Jesus had promised ((Luke 24:49)) his disciples that “the holy spirit” would “come upon” them ((Acts 1:8)) in a few days ((Acts 1:5)). They waited expectantly, remembering the Bible stories about God’s spirit filling great men like David ((1 Samuel 16:13)), Samson ((Judges 13:25, 14:6, 14:19, 15:14)), Gideon ((Judges 6:34)), Joshua ((Numbers 27:18)), and many other heroes ((Genesis 41:38, Judges 3:10, 11:29, 1 Samuel 10:10, 1 Chronicles 12:18, 2 Chronicles 24:20, Ezekiel 11:5))  and prophets ((Ezekiel 11:5, Daniel 4:8, Micah 3:8)). It had given them wisdom and power, and brought deliverance numerous times.

Prophecy said that the Messiah would have the spirit of God on him ((Isaiah 1:2)), and they had witnessed it themselves. When Jesus said the same spirit would be given to them, they could not help but recognize it as the fulfillment of an ancient prophecy ((Ezekiel 39:29, Joel 3:15)): God would restore Israel and pour his spirit on all, marking the dawning of a new age.

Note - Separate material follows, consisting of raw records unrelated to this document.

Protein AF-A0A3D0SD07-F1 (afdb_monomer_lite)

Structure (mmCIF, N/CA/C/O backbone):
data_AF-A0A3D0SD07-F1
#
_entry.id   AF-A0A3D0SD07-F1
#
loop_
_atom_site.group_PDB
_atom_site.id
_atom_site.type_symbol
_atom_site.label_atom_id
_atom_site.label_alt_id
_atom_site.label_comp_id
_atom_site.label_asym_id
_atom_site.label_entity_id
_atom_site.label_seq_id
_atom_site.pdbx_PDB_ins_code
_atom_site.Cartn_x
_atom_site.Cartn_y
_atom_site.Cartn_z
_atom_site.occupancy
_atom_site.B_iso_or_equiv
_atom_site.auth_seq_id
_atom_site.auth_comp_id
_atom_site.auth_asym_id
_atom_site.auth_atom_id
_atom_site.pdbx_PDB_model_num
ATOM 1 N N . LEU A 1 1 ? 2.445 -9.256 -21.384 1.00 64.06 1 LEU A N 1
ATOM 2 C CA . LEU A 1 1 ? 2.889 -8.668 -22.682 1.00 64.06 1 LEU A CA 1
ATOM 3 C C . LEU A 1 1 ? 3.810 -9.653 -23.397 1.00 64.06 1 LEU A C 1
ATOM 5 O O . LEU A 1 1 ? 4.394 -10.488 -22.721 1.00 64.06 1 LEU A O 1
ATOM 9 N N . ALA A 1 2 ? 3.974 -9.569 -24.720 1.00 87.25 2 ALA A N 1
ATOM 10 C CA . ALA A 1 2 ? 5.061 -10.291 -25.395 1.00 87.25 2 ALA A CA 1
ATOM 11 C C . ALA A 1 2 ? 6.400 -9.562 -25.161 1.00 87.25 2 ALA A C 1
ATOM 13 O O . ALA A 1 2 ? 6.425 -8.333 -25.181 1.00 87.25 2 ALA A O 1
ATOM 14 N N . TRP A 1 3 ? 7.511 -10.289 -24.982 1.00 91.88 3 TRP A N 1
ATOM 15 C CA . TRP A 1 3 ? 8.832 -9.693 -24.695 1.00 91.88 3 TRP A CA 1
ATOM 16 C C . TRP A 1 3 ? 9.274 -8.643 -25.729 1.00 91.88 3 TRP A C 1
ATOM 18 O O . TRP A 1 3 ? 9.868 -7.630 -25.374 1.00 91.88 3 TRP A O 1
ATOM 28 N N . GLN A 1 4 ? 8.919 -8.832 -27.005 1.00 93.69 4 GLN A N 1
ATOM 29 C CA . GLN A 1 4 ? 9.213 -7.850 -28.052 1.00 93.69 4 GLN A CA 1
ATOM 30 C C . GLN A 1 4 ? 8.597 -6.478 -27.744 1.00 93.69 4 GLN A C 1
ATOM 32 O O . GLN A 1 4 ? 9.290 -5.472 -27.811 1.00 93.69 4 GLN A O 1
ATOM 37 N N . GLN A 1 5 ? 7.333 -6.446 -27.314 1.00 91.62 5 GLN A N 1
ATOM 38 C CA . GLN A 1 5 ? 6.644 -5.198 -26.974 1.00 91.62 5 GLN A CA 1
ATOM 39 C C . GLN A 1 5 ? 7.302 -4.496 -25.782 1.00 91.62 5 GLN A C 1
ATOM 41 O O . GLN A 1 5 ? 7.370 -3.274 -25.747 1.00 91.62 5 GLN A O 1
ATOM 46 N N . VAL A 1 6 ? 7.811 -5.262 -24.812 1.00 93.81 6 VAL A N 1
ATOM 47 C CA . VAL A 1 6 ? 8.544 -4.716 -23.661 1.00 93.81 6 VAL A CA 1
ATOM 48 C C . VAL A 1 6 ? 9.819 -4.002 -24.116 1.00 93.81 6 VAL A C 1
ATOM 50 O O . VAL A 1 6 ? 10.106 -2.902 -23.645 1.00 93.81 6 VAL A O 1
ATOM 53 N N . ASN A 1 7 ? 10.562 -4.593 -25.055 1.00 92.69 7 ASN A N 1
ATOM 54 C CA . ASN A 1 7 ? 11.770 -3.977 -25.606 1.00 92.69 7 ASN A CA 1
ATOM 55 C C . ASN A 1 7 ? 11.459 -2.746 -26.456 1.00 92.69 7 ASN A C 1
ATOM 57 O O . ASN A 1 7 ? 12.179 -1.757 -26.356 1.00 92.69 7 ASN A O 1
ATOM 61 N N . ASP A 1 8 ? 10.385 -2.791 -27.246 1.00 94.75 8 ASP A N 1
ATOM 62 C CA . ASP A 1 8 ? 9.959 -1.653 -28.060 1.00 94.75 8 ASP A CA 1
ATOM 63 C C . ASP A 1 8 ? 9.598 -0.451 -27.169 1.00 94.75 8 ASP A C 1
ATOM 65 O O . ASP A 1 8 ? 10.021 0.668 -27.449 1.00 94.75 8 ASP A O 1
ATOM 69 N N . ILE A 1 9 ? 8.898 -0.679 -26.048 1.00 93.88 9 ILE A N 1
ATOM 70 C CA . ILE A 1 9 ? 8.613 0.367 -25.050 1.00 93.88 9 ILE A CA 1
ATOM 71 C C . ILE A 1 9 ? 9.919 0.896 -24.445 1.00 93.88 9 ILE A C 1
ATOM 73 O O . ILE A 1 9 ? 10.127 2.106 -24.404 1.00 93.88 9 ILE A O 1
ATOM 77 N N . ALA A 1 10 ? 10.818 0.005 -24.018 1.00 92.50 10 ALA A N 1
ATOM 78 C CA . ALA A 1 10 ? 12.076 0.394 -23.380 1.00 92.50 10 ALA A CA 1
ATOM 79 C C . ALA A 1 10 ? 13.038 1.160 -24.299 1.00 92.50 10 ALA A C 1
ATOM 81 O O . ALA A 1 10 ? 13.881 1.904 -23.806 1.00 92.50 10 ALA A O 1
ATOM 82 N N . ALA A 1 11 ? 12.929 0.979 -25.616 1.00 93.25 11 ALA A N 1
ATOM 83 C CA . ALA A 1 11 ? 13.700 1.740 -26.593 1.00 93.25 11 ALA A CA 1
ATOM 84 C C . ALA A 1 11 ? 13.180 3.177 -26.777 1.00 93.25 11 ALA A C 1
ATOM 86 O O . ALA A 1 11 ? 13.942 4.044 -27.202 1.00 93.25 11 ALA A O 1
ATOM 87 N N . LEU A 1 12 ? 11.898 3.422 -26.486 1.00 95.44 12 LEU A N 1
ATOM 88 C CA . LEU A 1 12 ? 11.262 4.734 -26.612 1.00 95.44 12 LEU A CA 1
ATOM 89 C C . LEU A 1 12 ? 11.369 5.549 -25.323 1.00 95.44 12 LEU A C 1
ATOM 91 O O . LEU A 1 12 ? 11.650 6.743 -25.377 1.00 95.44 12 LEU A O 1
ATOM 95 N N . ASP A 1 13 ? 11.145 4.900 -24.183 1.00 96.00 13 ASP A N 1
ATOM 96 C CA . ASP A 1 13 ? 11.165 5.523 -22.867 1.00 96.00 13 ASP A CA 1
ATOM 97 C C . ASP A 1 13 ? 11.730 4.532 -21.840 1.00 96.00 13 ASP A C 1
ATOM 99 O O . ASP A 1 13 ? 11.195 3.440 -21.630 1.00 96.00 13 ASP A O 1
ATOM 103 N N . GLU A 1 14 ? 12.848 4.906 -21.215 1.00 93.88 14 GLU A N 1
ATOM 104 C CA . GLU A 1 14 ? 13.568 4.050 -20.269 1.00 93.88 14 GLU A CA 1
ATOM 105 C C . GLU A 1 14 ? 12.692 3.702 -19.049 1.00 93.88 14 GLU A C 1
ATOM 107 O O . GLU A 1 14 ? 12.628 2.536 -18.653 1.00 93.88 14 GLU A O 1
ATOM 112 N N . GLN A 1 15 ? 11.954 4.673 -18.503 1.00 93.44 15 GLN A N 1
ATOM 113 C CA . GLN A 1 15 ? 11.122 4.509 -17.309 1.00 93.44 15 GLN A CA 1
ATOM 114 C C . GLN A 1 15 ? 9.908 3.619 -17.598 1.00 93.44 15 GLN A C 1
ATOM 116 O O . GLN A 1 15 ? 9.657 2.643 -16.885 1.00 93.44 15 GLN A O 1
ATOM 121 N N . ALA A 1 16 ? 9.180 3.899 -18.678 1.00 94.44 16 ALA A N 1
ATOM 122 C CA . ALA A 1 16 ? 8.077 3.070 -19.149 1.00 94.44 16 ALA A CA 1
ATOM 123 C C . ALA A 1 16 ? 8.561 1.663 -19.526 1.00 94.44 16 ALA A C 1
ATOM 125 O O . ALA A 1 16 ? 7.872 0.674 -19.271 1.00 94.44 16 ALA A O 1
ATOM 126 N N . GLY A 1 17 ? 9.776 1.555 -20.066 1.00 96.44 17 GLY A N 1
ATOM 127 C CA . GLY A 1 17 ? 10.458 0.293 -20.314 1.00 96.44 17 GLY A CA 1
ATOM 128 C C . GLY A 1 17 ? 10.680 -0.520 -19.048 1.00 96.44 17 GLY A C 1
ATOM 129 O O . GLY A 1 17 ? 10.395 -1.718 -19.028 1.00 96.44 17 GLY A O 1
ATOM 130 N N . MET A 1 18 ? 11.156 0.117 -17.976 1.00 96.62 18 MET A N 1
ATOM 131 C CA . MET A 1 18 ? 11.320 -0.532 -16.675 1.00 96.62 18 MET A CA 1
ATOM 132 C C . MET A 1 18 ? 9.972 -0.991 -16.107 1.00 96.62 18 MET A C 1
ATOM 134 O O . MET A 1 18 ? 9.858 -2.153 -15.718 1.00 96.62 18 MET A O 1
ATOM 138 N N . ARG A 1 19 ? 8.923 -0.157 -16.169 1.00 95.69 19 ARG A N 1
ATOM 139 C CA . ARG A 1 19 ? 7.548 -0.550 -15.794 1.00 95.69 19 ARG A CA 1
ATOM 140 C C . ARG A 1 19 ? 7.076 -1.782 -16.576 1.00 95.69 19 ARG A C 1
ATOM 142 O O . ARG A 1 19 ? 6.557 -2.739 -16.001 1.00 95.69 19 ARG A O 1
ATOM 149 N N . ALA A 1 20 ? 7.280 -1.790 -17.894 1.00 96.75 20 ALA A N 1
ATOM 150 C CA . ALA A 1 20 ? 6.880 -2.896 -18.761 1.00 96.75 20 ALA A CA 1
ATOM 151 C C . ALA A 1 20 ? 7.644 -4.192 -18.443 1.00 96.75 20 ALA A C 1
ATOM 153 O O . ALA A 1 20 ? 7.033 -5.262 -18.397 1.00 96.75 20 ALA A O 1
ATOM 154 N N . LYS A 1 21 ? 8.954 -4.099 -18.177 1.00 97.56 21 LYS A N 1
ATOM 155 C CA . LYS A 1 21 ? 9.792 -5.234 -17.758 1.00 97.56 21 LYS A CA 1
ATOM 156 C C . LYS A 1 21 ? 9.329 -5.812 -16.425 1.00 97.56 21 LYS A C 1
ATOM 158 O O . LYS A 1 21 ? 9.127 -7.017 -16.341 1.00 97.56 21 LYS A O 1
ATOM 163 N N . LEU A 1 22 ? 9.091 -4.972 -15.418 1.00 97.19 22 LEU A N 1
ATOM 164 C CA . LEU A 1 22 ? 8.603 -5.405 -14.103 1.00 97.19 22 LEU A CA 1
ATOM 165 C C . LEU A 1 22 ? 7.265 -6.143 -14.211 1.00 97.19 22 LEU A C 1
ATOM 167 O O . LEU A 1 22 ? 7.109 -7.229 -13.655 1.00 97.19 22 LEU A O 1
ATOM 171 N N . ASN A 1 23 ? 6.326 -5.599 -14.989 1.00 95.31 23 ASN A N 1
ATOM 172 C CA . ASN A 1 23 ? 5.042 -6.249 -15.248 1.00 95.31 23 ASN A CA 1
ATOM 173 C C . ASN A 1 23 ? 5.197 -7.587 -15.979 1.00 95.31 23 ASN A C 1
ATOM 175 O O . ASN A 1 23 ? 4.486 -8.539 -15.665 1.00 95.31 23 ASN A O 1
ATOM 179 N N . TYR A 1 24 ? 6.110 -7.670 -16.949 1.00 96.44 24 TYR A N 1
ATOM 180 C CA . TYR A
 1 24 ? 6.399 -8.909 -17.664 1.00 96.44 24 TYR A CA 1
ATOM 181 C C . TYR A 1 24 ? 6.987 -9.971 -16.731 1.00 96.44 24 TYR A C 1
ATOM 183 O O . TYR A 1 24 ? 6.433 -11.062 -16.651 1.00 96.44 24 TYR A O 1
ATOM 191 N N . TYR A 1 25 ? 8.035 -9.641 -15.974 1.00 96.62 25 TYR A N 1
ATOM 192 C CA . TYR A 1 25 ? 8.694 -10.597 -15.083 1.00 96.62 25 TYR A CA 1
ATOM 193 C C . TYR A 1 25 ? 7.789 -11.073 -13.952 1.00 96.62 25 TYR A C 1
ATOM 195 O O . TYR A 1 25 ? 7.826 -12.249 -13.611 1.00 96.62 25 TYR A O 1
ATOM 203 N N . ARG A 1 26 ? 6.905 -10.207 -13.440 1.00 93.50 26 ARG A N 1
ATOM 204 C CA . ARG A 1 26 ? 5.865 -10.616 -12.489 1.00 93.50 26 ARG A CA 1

Yet even though scripture spoke often of God’s spirit, it was still a mystery to them. Its appearance had grown uncommon in the centuries since the last prophets. Those in power at the temple were certainly devout, but God’s spirit was not part of the routines of temple life. Those ministering at the altars carried out the traditions of a millennium, confident that they were following the will of God. Without the insights of the holy spirit, they could not conceive what God was preparing in an upper room at the edge of the courtyard.

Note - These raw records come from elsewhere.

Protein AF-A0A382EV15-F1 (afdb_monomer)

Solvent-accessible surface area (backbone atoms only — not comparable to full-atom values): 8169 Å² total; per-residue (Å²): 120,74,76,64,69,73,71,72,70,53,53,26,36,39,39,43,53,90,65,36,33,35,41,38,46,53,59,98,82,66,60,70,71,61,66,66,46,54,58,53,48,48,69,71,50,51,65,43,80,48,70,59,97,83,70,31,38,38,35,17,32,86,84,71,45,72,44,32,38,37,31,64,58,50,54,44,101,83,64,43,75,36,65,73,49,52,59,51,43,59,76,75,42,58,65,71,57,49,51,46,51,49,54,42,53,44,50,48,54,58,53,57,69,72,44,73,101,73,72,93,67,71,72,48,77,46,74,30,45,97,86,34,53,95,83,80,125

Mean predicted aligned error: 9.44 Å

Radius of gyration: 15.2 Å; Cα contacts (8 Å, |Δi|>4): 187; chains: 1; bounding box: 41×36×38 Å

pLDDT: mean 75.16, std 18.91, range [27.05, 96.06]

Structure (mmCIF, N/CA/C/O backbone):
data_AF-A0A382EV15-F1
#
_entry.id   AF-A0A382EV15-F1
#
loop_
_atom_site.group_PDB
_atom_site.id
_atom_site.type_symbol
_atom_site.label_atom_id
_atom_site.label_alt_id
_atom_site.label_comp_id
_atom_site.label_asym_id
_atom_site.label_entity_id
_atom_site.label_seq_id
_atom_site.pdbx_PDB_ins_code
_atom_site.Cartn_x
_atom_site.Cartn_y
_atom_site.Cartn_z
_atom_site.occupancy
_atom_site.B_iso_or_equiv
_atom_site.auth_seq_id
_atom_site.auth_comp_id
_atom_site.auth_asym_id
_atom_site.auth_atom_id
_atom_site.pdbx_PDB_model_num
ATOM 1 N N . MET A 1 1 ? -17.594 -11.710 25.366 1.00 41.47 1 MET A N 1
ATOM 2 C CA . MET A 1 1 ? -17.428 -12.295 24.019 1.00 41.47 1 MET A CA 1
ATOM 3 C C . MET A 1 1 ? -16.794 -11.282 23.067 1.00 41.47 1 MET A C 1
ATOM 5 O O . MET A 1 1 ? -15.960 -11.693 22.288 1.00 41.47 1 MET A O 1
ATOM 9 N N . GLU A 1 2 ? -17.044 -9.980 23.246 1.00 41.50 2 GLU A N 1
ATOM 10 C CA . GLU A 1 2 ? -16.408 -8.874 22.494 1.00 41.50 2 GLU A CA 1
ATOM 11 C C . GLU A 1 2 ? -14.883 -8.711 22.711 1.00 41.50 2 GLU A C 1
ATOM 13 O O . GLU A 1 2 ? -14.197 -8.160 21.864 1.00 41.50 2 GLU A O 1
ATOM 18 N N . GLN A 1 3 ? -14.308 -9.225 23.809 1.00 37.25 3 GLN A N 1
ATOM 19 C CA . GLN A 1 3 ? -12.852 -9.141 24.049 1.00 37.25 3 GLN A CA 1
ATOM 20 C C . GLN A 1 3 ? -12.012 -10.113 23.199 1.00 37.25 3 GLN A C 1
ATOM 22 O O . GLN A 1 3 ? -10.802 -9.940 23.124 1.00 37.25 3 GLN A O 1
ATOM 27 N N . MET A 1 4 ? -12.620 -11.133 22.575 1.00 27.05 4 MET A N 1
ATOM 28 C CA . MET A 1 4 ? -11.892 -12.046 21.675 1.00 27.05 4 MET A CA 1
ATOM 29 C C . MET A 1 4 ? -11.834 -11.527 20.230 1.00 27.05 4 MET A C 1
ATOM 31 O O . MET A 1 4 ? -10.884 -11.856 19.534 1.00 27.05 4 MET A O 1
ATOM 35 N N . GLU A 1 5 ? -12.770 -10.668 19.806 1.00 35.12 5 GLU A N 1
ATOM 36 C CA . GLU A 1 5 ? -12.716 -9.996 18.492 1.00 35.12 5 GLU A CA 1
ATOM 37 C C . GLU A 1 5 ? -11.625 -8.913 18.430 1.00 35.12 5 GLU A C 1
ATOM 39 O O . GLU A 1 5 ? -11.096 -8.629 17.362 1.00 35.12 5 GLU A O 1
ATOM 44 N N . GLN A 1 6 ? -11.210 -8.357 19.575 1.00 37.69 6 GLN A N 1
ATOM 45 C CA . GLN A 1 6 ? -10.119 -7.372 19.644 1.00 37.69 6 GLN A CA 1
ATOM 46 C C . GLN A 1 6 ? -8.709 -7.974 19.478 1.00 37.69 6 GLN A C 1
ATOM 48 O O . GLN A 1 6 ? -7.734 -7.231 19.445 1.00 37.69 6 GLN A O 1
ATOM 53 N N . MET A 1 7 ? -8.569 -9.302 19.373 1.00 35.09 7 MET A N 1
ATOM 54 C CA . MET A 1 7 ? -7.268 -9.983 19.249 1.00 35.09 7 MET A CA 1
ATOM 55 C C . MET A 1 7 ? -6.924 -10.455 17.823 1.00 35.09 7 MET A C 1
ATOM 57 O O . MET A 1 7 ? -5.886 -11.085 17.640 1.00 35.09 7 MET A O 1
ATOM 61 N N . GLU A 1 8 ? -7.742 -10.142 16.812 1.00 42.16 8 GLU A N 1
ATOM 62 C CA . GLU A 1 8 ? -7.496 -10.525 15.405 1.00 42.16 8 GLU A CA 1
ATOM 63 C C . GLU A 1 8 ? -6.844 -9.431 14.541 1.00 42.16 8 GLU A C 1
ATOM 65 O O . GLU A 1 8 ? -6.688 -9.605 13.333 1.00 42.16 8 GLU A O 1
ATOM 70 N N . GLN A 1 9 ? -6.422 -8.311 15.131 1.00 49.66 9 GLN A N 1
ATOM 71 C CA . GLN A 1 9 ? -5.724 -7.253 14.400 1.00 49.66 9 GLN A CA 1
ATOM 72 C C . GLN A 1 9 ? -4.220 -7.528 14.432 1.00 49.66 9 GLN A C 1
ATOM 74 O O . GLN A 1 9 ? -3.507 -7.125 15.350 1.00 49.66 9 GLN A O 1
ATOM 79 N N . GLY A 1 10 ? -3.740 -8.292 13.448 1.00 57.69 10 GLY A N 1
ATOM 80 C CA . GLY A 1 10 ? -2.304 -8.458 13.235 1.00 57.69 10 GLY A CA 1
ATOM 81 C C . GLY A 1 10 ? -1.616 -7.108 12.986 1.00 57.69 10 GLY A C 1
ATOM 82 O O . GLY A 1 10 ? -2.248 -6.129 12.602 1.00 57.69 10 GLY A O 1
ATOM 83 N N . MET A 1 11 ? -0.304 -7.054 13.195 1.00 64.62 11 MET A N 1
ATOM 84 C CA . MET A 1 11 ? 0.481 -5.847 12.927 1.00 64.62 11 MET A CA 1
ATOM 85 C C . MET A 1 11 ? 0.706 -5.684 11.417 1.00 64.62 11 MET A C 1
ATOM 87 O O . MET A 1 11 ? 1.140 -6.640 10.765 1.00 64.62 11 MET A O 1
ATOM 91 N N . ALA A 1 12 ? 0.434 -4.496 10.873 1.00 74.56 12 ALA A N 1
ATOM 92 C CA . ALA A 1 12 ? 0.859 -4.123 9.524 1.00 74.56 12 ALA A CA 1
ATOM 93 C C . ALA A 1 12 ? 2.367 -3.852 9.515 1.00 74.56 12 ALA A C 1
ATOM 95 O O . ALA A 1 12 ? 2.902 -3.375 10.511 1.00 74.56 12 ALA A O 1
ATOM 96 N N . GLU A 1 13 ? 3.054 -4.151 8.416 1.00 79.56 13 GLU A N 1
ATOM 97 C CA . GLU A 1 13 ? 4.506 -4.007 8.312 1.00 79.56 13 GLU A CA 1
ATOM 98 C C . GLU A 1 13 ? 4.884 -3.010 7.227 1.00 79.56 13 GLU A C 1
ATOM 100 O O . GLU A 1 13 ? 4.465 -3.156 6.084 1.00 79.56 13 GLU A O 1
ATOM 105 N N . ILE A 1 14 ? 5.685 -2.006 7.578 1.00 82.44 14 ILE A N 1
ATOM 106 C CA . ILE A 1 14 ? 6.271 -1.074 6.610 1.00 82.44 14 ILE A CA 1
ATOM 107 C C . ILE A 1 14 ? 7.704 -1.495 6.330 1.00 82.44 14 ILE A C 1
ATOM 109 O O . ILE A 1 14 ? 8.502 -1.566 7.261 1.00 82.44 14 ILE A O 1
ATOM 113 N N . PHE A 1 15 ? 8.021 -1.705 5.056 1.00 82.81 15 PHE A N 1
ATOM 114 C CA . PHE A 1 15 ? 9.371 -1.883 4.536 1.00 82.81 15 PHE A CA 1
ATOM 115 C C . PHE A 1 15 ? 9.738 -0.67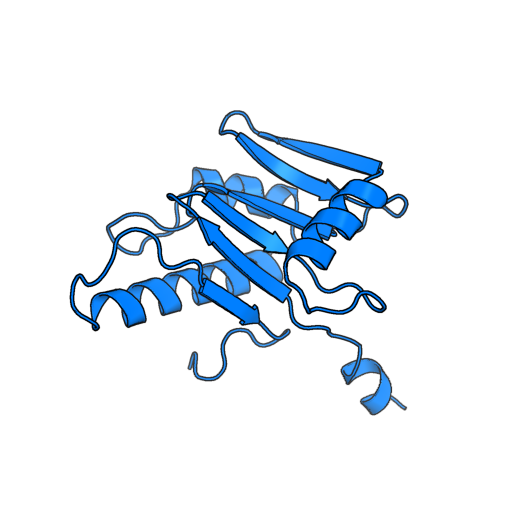6 3.682 1.00 82.81 15 PHE A C 1
ATOM 117 O O . PHE A 1 15 ? 8.952 -0.258 2.832 1.00 82.81 15 PHE A O 1
ATOM 124 N N . TYR A 1 16 ? 10.933 -0.136 3.878 1.00 80.38 16 TYR A N 1
ATOM 125 C CA . TYR A 1 16 ? 11.437 0.989 3.100 1.00 80.38 16 TYR A CA 1
ATOM 126 C C . TYR A 1 16 ? 12.752 0.612 2.419 1.00 80.38 16 TYR A C 1
ATOM 128 O O . TYR A 1 16 ? 13.663 0.098 3.068 1.00 80.38 16 TYR A O 1
ATOM 136 N N . ASP A 1 17 ? 12.842 0.861 1.115 1.00 76.75 17 ASP A N 1
ATOM 137 C CA . ASP A 1 17 ? 14.049 0.641 0.321 1.00 76.75 17 ASP A CA 1
ATOM 138 C C . ASP A 1 17 ? 14.155 1.694 -0.792 1.00 76.75 17 ASP A C 1
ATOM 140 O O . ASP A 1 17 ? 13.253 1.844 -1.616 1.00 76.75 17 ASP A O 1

It had been a week since Jesus had entered heaven. His followers still awaited his promise. Jewish pilgrims from around the ancient world ((Acts 2:9-11)) were packed into Jerusalem for the festival of Pentecost; every year they presented the first of their harvest at the temple, to show God their gratefulness, and that they trusted him to provide even more.

Like that fateful Passover almost two months past, the city was on high alert. With so many gathered together, mobs formed quickly. Pilate had his Roman guards on prominent display, but out of easy reach. The crowds seemed to grow more volatile every year. The Jews were growing tired of their overlords.

It was almost time for the morning prayer ((Acts 2:15)). The crowds filled every inch of the temple’s massive courtyard. Latecomers fought for any open space they could find. Then, without warning, the thunder of a roaring wind ((Acts 2:2)) echoed through the temple.


The disciples had seen the pillar of cloud on the mountain ((Acts 1:9)) , and now they saw the other manifestation of God: the pillar of flame ((Genesis 15:17, Exodus 3:2, 13:21, 19:18, 24:17, 2 Samuel 22:13, 2 Kings 6:17, Psalms 50:3, Ezekiel 1:27)). The roaring fire rushed into the upper room, illuminating everything inside. The startled disciples watched as it spread out, marking each of them with a flame ((Acts 2:3)). As the flames over their heads faded, a new flame ignited in their spirits.

They felt a connection with something, someone, more wise, more powerful, more holy than themselves. Though he could easily have consumed them, instead he prompted gently. Down below, in the temple, a multitude of their countrymen had come to offer the first fruits of their harvest. Now they saw it clearly: They were the first fruits of a different kind of harvest, and it was time to offer themselves in the temple.

As one, they rushed from their room and into the waiting crowd, eager to tell those still in darkness about what they had seen: eager to spread the fire of heaven ((Acts 2:4)).